Background: First-line treatment of non-small cell lung cancer (NSCLC) has undergone a paradigm shift to platinum combination chemotherapy together with an immune checkpoint inhibitor, regardless of the expression level of the programmed cell death-1 (PD-1) ligand PD-L1 on tumor cells. Moreover, such chemotherapy plus nivolumab (antibody to PD-1) and ipilimumab (antibody to cytotoxic T lymphocyte-associated protein-4) prolonged survival in advanced NSCLC patients compared with chemotherapy alone. We have now designed a randomized, controlled phase III trial (NIPPON, JCOG2007) to confirm that platinum combination chemotherapy plus nivolumab and ipilimumab is superior to such chemotherapy plus pembrolizumab (antibody to PD-1) for treatment-naive patients with advanced NSCLC.
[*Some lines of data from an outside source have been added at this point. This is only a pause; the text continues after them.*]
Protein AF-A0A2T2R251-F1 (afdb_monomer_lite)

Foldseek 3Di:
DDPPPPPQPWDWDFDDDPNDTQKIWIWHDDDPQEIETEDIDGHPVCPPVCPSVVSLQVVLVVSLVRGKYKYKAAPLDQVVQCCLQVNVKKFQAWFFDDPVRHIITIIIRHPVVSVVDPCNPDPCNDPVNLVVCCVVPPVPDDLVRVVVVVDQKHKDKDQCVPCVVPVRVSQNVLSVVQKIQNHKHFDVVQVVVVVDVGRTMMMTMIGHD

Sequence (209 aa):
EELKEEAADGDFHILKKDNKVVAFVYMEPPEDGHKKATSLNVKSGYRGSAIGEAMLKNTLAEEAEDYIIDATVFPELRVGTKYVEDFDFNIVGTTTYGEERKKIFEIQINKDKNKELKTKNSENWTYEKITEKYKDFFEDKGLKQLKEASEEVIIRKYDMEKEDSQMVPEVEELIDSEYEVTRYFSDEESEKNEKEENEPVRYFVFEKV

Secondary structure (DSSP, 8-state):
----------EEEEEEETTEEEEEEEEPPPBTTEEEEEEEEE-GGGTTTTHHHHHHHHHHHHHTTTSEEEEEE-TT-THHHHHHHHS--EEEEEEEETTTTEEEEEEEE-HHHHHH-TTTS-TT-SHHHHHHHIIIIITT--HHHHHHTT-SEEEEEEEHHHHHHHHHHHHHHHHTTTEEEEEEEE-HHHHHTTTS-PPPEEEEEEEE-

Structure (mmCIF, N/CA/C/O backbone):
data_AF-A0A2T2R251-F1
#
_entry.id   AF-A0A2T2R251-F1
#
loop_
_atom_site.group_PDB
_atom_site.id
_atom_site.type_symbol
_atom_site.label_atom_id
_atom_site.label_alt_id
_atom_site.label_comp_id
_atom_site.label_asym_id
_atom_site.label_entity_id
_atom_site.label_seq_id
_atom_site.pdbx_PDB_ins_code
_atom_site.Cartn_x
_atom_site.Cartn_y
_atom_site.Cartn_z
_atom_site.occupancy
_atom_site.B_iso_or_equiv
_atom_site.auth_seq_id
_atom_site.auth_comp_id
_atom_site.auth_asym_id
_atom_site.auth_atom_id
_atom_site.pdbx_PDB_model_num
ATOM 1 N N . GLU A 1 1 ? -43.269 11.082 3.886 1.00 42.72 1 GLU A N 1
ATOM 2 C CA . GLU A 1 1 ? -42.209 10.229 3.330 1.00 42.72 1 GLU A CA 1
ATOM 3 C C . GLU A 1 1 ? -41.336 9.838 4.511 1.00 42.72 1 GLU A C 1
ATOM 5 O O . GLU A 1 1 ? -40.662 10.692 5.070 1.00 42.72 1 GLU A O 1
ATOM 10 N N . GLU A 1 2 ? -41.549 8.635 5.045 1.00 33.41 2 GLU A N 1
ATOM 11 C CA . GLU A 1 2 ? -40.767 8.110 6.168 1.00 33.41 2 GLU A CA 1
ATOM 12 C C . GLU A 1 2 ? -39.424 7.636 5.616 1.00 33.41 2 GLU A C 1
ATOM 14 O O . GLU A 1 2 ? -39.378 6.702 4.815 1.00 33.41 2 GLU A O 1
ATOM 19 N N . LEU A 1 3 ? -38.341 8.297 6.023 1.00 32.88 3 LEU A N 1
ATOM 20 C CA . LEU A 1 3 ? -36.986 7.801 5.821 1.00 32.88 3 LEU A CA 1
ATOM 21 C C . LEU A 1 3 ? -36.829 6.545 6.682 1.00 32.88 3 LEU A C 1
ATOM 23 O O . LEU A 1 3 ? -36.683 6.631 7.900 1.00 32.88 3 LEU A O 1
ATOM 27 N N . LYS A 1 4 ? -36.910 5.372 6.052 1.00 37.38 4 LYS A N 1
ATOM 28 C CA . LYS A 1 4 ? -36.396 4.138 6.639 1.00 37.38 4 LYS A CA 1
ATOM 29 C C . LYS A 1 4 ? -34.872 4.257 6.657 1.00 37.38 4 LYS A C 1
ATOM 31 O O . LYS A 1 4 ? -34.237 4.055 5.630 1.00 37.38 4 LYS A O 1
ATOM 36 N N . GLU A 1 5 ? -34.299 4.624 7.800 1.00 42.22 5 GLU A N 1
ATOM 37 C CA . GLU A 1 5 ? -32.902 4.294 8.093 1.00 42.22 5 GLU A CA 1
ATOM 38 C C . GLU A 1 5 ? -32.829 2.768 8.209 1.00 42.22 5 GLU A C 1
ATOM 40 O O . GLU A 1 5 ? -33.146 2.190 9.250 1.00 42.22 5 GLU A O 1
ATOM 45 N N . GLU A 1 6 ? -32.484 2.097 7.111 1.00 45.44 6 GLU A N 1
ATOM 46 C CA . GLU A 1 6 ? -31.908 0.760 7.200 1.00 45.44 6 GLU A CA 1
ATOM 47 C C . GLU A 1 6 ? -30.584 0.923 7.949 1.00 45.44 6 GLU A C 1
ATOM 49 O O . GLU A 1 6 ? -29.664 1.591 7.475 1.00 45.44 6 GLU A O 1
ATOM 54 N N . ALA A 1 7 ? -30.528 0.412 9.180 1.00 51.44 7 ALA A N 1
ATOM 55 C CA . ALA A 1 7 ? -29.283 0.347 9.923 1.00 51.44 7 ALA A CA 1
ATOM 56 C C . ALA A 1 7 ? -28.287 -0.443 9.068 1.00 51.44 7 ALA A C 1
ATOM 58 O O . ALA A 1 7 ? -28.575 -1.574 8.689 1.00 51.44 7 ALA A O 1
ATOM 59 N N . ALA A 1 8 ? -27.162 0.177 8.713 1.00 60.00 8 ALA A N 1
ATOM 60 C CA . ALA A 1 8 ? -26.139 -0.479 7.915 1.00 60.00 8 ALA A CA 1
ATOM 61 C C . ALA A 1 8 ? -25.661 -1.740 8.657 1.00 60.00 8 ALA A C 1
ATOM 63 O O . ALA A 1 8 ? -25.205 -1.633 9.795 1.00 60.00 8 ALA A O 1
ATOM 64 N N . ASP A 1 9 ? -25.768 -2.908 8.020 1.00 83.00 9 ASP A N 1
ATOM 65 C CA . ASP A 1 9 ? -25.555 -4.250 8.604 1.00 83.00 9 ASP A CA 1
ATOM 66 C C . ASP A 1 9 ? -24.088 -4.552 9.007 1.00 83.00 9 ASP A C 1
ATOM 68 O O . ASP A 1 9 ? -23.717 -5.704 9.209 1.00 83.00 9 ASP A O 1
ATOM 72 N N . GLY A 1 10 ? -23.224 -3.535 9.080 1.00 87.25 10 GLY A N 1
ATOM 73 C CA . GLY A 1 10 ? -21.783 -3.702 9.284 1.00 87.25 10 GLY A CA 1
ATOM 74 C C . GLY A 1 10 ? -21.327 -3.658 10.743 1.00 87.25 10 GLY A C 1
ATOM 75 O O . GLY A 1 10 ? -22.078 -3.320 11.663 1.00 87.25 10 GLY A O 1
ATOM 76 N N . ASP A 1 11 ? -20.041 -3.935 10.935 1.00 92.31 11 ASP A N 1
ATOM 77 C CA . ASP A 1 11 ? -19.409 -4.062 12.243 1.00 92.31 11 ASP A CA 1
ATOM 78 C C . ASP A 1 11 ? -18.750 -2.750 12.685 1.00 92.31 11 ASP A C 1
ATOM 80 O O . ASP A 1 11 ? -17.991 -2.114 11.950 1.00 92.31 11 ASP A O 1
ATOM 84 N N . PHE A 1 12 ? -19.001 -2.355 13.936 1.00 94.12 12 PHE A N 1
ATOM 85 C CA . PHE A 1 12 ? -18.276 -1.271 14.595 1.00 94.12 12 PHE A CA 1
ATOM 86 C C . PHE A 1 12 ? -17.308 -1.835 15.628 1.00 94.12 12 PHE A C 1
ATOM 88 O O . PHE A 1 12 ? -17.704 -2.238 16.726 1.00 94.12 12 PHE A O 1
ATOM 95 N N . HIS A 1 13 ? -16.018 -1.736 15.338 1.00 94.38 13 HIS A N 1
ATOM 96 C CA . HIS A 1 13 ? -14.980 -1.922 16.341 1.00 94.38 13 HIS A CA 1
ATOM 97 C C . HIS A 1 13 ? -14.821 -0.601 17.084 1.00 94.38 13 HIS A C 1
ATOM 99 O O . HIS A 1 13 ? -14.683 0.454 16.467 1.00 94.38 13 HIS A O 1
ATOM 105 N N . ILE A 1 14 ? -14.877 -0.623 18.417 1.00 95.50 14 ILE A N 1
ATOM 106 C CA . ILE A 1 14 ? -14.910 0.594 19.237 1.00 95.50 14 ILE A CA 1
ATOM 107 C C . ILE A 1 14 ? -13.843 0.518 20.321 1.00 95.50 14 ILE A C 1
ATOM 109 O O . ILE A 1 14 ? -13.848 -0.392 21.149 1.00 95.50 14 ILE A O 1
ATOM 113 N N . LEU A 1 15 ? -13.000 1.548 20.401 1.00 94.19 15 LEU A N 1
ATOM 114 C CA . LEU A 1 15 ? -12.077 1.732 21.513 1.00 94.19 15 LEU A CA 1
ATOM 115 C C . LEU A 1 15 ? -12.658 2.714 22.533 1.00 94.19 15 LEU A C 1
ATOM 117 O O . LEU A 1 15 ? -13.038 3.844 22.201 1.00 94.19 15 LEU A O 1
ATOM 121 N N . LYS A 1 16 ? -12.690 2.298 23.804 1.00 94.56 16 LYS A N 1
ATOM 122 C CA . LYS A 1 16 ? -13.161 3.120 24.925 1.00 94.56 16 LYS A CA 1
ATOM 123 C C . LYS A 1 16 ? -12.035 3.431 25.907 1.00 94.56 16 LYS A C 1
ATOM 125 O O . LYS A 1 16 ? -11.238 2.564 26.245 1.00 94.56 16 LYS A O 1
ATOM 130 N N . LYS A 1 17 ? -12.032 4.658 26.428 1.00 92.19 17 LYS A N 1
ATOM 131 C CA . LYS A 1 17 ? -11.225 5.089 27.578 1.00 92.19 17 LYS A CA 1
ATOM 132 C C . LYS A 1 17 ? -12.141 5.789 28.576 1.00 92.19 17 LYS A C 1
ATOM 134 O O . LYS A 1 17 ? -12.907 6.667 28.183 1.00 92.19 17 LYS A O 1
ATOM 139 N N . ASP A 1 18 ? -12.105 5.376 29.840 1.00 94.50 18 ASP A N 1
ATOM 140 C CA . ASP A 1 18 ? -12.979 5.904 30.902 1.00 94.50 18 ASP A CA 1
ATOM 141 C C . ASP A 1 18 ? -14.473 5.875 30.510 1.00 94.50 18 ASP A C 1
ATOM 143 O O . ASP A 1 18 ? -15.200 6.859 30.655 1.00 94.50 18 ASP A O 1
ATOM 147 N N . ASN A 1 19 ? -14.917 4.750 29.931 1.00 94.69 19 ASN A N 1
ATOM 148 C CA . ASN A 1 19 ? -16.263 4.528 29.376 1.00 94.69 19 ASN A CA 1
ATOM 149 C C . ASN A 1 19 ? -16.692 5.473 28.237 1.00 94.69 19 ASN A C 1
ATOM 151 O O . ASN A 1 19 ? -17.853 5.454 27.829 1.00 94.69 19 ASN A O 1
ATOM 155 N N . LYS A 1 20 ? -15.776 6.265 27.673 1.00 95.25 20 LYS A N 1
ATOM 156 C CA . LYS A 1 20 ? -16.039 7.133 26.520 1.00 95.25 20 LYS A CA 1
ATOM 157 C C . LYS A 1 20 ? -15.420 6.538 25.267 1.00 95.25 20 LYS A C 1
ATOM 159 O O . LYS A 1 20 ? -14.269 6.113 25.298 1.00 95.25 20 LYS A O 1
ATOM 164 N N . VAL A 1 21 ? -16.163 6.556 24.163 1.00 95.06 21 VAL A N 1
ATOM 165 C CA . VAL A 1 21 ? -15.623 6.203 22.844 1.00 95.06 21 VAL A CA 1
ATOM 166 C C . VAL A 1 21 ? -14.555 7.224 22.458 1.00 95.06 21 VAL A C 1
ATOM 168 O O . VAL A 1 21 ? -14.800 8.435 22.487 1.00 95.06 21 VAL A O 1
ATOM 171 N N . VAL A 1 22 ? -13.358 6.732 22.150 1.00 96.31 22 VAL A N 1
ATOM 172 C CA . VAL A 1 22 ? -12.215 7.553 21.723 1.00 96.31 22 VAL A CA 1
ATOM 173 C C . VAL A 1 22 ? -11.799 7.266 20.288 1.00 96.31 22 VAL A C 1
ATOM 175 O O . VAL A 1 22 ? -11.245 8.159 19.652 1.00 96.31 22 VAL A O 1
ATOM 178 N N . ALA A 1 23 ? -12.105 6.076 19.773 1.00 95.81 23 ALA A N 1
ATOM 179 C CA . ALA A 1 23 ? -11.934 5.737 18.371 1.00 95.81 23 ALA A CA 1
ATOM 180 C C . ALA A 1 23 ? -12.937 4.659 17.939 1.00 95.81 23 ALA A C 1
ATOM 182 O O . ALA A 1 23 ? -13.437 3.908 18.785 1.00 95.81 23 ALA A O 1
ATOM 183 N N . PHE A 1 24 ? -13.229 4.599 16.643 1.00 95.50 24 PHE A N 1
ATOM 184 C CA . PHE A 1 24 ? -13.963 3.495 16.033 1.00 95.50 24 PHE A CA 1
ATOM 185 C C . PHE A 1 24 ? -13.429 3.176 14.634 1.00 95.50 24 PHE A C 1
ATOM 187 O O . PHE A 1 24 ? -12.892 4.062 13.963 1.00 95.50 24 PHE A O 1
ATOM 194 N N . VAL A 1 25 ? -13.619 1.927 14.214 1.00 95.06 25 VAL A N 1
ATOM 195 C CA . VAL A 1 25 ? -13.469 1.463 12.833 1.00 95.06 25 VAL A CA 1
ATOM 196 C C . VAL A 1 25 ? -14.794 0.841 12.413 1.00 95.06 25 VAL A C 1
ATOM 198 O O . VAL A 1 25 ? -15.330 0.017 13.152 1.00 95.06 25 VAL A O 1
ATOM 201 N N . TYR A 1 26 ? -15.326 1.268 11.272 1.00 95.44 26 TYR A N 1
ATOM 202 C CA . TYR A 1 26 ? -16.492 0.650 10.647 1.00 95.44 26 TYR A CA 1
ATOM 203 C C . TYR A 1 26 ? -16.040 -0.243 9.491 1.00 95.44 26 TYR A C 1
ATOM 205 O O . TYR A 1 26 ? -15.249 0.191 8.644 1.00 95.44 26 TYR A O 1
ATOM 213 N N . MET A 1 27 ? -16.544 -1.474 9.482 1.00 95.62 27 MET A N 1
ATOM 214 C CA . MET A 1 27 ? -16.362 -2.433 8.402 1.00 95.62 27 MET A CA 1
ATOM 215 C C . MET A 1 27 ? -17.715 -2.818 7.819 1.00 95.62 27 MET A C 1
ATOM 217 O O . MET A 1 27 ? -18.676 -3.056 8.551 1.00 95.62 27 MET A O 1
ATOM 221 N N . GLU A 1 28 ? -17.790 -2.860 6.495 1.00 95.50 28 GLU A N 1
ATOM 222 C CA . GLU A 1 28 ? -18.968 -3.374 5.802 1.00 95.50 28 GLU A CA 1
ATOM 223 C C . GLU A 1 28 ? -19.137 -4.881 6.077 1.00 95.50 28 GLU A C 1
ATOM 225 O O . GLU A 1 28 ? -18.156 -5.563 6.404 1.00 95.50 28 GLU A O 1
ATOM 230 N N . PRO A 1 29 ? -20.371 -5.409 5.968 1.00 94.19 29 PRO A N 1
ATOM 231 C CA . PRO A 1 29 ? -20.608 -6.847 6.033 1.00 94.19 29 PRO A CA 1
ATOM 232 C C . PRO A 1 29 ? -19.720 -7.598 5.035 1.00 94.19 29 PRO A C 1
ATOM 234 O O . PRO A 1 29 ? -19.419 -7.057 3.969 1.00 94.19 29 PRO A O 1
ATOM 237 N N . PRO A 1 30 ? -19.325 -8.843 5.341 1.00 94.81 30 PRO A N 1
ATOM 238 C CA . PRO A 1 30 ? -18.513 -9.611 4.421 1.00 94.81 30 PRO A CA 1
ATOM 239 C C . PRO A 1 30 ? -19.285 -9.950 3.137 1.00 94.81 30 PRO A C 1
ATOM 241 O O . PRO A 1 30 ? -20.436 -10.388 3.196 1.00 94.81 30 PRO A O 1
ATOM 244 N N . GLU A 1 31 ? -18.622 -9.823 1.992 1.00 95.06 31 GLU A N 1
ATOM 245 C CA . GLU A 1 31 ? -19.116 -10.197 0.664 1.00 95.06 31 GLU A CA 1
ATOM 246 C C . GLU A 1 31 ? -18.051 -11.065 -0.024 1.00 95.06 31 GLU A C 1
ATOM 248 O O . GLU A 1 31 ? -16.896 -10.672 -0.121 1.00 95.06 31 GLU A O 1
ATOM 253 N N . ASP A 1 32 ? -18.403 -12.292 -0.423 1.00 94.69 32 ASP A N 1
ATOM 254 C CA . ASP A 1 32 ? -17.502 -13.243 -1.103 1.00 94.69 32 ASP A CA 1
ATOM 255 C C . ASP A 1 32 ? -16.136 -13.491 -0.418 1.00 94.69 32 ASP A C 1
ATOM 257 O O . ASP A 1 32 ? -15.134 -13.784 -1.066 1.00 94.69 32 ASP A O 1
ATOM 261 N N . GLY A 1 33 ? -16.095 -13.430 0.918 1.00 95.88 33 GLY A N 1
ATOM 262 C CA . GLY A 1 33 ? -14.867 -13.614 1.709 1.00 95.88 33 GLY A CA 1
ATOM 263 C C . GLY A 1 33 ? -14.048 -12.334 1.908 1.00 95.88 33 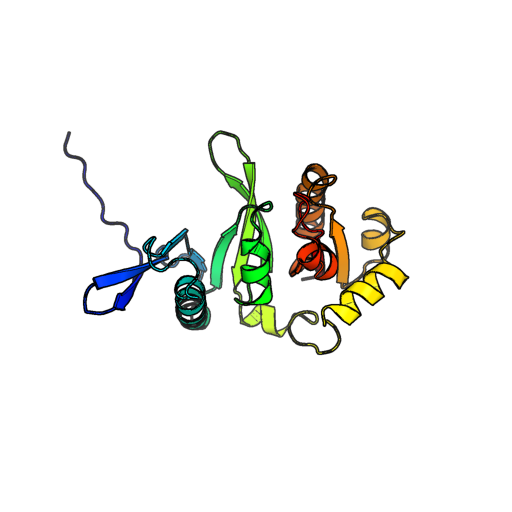GLY A C 1
ATOM 264 O O . GLY A 1 33 ? -12.995 -12.376 2.543 1.00 95.88 33 GLY A O 1
ATOM 265 N N . HIS A 1 34 ? -14.547 -11.202 1.420 1.00 97.44 34 HIS A N 1
ATOM 266 C CA . HIS A 1 34 ? -13.956 -9.883 1.581 1.00 97.44 34 HIS A CA 1
ATOM 267 C C . HIS A 1 34 ? -14.722 -9.059 2.618 1.00 97.44 34 HIS A C 1
ATOM 269 O O . HIS A 1 34 ? -15.947 -9.112 2.668 1.00 97.44 34 HIS A O 1
ATOM 275 N N . LYS A 1 35 ? -14.017 -8.262 3.424 1.00 96.56 35 LYS A N 1
ATOM 276 C CA . LYS A 1 35 ? -14.592 -7.207 4.271 1.00 96.56 35 LYS A CA 1
ATOM 277 C C . LYS A 1 35 ? -13.965 -5.873 3.915 1.00 96.56 35 LYS A C 1
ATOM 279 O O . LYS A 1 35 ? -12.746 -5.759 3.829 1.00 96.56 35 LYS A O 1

Patients and methods: Chemotherapy-naïve patients aged 20 years or older with a performance status of 0 or 1 are randomly assigned in a 1:1 ratio to receive platinum combination chemotherapy and either pembrolizumab or nivolumab plus ipilimumab. Patients with known genetic driver alterations such as those affecting EGFR or ALK are excluded. Enrollment of 422 patients over 3 years at 55 oncology facilities throughout Japan is planned. The primary endpoint is overall survival. In addition, as ancillary research, metagenomic analysis of the gut microbiota will be performed with fecal samples collected before treatment onset, and the results will be examined for their association to therapeutic effect and adverse events.
Conclusion: If the primary endpoint is met, platinum combination chemotherapy together with nivolumab plus ipilimumab will be established as a new, more effective standard treatment for advanced NSCLC.
Keywords: CTLA-4; Immune checkpoint inhibitor; Overall survival; PD-1; Superiority.